Experimental section

Fabrication of Co-MOF nanorod arrays

Commercial nickel foam (NF) with an area of 2 × 4 cm² was sequentially sonicated several times with 3 M HCl, ethanol, and deionized water. After that, a pre-prepared aqueous solution containing Co(NO₃)₂·6H₂O (40 mL, 25 mM) was quickly poured into another aqueous solution of 2-MeIm (40 mL, 0.4 mM). Subsequently, a clean piece of NF was immersed in the above blue mixture solution for growing Co-MOF nanorod arrays at room temperature. Then, the obtained Co-MOF/NF slice was repeatedly washed with flowing deionized water and dried under vacuum at 60 °C.

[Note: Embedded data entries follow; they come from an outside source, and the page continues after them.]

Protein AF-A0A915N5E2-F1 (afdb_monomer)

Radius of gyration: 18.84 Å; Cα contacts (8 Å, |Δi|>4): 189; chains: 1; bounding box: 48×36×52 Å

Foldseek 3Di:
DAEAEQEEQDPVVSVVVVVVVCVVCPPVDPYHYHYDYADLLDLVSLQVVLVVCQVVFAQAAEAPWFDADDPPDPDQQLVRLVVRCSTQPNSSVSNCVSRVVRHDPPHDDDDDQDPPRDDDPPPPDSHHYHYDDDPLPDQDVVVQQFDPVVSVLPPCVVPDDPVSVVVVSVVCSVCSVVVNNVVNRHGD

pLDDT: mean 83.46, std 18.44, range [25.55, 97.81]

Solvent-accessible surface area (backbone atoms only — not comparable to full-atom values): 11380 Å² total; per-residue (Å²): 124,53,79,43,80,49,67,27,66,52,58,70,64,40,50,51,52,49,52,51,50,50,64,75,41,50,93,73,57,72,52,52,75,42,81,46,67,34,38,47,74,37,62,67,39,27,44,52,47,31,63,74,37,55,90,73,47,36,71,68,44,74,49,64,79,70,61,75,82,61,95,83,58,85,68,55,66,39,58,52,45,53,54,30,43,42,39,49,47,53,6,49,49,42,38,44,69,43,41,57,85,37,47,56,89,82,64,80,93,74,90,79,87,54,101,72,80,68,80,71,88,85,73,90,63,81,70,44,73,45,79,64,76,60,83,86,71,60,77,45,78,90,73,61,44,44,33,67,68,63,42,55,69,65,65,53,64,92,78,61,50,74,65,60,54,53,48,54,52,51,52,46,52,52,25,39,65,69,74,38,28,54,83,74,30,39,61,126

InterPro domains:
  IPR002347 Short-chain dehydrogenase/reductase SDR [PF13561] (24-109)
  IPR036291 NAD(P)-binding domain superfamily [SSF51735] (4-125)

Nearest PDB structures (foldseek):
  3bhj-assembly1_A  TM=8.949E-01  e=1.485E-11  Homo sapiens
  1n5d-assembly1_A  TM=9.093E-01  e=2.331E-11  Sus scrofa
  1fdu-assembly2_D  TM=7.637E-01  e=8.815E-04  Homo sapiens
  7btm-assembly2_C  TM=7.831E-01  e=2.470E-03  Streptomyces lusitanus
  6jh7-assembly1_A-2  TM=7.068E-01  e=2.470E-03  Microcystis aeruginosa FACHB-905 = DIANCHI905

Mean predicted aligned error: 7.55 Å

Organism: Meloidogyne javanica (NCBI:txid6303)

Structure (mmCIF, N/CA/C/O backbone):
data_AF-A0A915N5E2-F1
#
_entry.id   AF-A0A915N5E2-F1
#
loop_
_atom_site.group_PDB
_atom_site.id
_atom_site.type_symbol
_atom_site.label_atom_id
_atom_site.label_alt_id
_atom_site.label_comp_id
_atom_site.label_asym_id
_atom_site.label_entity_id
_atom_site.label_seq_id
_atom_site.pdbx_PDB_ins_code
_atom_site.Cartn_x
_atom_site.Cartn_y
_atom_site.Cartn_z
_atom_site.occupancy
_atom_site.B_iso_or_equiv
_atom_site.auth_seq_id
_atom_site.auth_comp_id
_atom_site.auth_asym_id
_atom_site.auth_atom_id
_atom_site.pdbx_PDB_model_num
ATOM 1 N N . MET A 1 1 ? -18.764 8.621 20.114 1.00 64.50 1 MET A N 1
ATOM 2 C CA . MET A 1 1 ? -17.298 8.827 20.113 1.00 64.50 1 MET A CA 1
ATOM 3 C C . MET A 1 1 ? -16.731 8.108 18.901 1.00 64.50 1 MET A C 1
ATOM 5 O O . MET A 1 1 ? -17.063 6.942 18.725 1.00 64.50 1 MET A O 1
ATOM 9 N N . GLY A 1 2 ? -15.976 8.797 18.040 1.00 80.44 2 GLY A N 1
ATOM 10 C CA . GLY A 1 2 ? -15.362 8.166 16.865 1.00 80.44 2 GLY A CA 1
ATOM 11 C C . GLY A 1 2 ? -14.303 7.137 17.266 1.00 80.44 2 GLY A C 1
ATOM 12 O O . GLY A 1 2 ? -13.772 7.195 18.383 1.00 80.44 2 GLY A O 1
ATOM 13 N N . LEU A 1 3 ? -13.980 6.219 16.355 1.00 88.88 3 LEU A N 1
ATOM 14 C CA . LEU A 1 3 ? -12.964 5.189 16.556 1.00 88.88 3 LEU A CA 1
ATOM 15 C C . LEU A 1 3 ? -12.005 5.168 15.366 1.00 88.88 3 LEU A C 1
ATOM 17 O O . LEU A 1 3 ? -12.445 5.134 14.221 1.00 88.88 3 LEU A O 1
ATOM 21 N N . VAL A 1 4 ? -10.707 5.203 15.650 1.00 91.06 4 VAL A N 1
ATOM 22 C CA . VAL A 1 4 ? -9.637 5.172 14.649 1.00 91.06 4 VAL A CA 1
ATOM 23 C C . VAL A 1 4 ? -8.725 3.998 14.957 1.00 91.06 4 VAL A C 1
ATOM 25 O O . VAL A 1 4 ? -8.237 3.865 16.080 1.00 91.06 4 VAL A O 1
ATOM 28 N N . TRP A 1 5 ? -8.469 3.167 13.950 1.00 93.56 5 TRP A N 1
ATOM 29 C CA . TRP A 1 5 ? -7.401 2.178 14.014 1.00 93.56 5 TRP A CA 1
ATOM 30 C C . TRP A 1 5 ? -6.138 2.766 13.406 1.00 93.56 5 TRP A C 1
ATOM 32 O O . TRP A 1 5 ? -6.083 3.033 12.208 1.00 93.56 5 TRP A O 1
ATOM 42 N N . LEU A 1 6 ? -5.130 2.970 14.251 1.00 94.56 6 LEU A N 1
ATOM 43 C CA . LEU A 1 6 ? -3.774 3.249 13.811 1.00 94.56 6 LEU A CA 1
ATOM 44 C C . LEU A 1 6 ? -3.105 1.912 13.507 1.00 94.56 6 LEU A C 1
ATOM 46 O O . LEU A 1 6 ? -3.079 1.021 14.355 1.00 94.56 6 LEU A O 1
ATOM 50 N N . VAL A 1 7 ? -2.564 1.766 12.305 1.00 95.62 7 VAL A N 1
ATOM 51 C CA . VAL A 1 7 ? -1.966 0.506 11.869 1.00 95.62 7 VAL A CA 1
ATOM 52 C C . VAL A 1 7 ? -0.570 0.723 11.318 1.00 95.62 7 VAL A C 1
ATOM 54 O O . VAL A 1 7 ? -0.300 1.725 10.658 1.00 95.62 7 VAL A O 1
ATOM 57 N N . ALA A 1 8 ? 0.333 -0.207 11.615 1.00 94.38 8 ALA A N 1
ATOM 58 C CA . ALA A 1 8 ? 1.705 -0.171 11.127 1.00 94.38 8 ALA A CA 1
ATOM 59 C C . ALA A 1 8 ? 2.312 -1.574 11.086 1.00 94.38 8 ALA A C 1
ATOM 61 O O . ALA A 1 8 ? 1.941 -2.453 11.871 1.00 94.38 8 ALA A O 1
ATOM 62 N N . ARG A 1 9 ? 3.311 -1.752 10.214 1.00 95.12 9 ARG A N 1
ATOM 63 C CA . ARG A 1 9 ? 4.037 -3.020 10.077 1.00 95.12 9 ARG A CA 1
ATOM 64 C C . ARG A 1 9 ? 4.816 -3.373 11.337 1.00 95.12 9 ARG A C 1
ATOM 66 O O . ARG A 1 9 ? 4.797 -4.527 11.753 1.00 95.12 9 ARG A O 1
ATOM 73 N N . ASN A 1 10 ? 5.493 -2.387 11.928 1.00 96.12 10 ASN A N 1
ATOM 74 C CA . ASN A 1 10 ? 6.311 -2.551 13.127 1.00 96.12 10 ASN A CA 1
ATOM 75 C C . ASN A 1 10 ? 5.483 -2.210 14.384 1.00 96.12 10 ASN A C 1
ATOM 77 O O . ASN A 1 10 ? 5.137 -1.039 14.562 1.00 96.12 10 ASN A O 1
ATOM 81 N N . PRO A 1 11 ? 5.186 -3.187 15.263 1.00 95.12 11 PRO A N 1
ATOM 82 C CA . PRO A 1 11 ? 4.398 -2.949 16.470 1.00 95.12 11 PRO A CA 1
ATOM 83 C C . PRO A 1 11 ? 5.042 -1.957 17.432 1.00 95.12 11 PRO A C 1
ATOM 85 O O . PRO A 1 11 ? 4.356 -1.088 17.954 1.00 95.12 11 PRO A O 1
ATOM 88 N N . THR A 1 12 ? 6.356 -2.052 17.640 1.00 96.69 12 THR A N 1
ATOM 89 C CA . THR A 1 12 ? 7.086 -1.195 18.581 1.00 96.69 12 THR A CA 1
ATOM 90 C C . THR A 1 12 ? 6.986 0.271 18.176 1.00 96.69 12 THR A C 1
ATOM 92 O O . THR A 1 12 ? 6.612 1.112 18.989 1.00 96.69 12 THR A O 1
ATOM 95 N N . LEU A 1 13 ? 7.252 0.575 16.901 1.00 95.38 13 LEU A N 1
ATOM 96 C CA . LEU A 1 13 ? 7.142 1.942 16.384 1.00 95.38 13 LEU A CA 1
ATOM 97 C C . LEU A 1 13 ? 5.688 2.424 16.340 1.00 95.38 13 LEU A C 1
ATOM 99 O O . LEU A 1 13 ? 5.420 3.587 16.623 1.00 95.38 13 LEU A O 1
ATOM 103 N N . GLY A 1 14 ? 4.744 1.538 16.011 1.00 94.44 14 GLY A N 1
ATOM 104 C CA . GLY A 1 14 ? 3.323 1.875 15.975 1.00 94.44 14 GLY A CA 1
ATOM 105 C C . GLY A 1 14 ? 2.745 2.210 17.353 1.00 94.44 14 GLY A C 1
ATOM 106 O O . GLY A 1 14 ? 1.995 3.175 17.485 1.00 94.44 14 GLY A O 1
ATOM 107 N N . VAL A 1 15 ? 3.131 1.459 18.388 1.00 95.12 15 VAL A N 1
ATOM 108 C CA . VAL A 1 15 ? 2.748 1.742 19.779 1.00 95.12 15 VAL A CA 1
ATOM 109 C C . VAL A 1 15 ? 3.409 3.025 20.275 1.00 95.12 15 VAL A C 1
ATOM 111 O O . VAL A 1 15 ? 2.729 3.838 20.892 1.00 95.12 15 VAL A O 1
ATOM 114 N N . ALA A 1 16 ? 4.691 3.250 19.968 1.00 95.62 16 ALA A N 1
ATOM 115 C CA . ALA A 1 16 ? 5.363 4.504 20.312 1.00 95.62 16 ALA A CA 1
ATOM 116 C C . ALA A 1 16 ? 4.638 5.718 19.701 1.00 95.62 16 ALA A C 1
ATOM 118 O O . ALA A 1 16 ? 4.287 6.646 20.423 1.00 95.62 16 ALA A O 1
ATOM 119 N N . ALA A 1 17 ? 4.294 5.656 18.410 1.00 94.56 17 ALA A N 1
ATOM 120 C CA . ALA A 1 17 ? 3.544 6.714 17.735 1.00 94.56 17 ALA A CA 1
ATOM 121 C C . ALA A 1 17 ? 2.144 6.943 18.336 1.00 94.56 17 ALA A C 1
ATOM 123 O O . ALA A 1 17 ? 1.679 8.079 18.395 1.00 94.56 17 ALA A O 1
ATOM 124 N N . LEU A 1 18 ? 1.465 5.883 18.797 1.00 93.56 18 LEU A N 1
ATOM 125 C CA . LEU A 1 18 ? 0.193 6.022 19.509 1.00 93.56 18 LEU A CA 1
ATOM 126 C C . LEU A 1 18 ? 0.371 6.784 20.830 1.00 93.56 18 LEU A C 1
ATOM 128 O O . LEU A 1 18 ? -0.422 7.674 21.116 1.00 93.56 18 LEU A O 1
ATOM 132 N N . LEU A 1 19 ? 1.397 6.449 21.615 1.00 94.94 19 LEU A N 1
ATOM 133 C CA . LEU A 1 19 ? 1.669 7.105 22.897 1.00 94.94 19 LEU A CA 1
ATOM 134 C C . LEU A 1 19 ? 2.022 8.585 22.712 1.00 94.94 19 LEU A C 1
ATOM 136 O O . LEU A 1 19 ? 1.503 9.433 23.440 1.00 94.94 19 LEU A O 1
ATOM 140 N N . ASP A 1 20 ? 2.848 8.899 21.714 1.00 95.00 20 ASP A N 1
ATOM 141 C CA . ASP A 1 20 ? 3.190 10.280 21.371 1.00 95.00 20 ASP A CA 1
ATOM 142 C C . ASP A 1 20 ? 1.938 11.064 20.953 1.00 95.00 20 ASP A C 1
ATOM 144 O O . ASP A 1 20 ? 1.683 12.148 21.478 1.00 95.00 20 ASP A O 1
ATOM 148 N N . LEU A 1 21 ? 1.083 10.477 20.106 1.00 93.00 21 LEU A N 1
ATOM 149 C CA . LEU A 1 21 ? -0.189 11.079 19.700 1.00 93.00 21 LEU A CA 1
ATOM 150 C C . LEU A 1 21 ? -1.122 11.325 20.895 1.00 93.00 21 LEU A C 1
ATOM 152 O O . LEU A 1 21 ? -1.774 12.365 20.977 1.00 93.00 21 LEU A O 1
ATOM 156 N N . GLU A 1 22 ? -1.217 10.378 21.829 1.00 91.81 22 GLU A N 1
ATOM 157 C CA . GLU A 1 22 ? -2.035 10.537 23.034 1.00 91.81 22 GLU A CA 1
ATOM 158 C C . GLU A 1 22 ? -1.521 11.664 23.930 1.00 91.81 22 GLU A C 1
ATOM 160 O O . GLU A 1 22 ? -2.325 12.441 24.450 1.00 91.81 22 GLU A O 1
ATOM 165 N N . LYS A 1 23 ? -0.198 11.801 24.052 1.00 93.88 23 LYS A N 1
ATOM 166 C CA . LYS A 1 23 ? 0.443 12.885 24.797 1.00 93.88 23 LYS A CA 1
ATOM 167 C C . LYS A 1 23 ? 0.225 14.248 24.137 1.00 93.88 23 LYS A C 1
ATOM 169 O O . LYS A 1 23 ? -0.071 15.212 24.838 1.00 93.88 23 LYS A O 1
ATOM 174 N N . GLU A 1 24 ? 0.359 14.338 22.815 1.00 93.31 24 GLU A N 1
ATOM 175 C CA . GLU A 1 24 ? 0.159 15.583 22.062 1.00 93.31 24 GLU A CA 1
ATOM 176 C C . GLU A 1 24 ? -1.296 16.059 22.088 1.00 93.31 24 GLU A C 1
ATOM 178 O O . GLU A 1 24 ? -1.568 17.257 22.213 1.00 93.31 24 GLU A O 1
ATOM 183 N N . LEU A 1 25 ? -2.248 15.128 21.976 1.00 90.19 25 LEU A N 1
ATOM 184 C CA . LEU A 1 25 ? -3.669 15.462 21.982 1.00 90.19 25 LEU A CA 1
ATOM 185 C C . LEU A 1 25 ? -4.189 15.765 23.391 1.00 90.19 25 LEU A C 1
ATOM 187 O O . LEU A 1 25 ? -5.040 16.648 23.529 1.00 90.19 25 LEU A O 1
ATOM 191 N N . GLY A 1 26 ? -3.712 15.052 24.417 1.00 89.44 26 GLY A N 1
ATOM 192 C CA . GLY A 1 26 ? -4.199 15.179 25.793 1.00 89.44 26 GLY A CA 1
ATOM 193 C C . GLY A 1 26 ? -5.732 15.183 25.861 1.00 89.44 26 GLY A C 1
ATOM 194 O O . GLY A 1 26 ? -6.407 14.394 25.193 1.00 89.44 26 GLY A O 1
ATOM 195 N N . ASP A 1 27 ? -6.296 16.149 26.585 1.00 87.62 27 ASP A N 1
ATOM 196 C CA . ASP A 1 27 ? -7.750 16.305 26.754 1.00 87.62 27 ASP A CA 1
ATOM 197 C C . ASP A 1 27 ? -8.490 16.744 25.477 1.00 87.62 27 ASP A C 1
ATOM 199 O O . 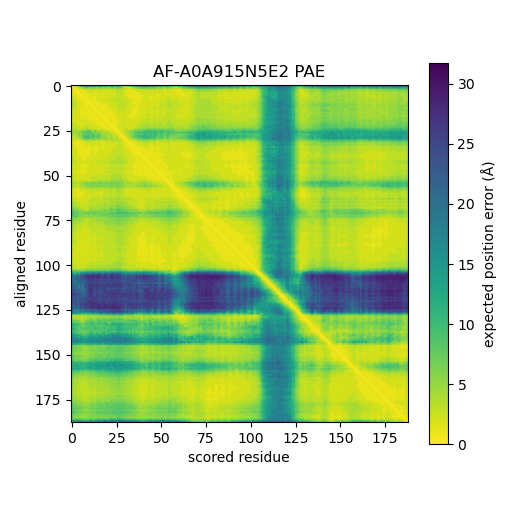ASP A 1 27 ? -9.718 16.685 25.405 1.00 87.62 27 ASP A O 1
ATOM 203 N N . LYS A 1 28 ? -7.772 17.165 24.424 1.00 85.94 28 LYS A N 1
ATOM 204 C CA . LYS A 1 28 ? -8.383 17.519 23.129 1.00 85.94 28 LYS A CA 1
ATOM 205 C C . LYS A 1 28 ? -8.811 16.281 22.335 1.00 85.94 28 LYS A C 1
ATOM 207 O O . LYS A 1 28 ? -9.469 16.418 21.300 1.00 85.94 28 LYS A O 1
ATOM 212 N N . LYS A 1 29 ? -8.446 15.076 22.785 1.00 82.25 29 LYS A N 1
ATOM 213 C CA . LYS A 1 29 ? -8.803 13.806 22.149 1.00 82.25 29 LYS A CA 1
ATOM 214 C C . LYS A 1 29 ? -10.320 13.578 22.201 1.00 82.25 29 LYS A C 1
ATOM 216 O O . LYS A 1 29 ? -10.881 13.191 23.217 1.00 82.25 29 LYS A O 1
ATOM 221 N N . LYS A 1 30 ? -10.991 13.752 21.059 1.00 85.31 30 LYS A N 1
ATOM 222 C CA . LYS A 1 30 ? -12.441 13.486 20.892 1.00 85.31 30 LYS A CA 1
ATOM 223 C C . LYS A 1 30 ? -12.764 12.075 20.376 1.00 85.31 30 LYS A C 1
ATOM 225 O O . LYS A 1 30 ? -13.933 11.715 20.218 1.00 85.31 30 LYS A O 1
ATOM 230 N N . THR A 1 31 ? -11.731 11.286 20.093 1.00 86.62 31 THR A N 1
ATOM 231 C CA . THR A 1 31 ? -11.806 10.019 19.357 1.00 86.62 31 THR A CA 1
ATOM 232 C C . THR A 1 31 ? -10.914 8.989 20.029 1.00 86.62 31 THR A C 1
ATOM 234 O O . THR A 1 31 ? -9.799 9.302 20.444 1.00 86.62 31 THR A O 1
ATOM 237 N N . LYS A 1 32 ? -11.373 7.740 20.116 1.00 89.12 32 LYS A N 1
ATOM 238 C CA . LYS A 1 32 ? -10.531 6.645 20.601 1.00 89.12 32 LYS A CA 1
ATOM 239 C C . LYS A 1 32 ? -9.624 6.176 19.465 1.00 89.12 32 LYS A C 1
ATOM 241 O O . LYS A 1 32 ? -10.110 5.884 18.378 1.00 89.12 32 LYS A O 1
ATOM 246 N N . VAL A 1 33 ? -8.324 6.099 19.728 1.00 90.94 33 VAL A N 1
ATOM 247 C CA . VAL A 1 33 ? -7.336 5.553 18.792 1.00 90.94 33 VAL A CA 1
ATOM 248 C C . VAL A 1 33 ? -6.877 4.207 19.342 1.00 90.94 33 VAL A C 1
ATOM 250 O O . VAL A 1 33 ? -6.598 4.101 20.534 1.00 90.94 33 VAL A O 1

Transformation of Co-MOF nanorods into Co₃S₄/Ni₃S₂ nanotube arrays

Vertically grown Co-MOF nanorod arrays supported on NF were used as a Co-precursor providing a template for fabricating Co₃S₄/Ni₃S₂ nanotube arrays. Typically, Co-MOF nanorod arrays were placed in 60 mL of ethanol containing 0.18 g TAA and heated at 120 °C for 1 h, 3 h, or 5 h to obtain Co₃S₄/Ni₃S₂-t nanotube arrays, where t is the time in hours, and the materials are designated as Co₃S₄/Ni₃S₂-1, Co₃S₄/Ni₃S₂-3, and Co₃S₄/Ni₃S₂-5, respectively. The obtained samples were thoroughly rinsed with ethanol and dried in a vacuum at 60 °C. The original blue NF electrode turned black after the solvothermal reaction, indicating that Co-MOF had been sulfurized and transformed into the Co₃S₄/Ni₃S₂ material. The mass loadings of Co₃S₄/Ni₃S₂-1, Co₃S₄/Ni₃S₂-3, and Co₃S₄/Ni₃S₂-5 were found to be 2.3 ± 0.05 mg, 2.1 ± 0.05 mg and 2.0 ± 0.05 mg, respectively.

Results and discussion

Overall, the fabrication of Co₃O₄/Ni₃S₂ nanotube arrays using nanorod Co-MOF array precursors can be divided into two steps (Fig. 1), in which Co-MOF nanorod arrays were initially grown vertically on NF substrates at ambient temperature in an aqueous solution. Co-MOF nanorod arrays on NF were sulfurized in ethanol solution, where NF was used not only as a conductive substrate, but also as a donor of Ni²⁺, while Co²⁺ was supplied by Co-MOF. During the entire reaction, large amounts of S²⁻ are released into the solution by TAA under solvothermal conditions,³⁷ which allows rapid exchange with the organic ligand (2-MeIm) in Co-MOF and ion–ion reactions to form metal ion (Co²⁺ and Ni²⁺) combinations (Co₃S₄ and Ni₃S₂). The in situ topotactic transformation of Co-MOF into Co₃S₄ most likely occurred as follows:³⁸

CH₃CSNH₂ + C₂H₅OH → CH₃(NH₂)C(OC2C₂H₅) − SH (1)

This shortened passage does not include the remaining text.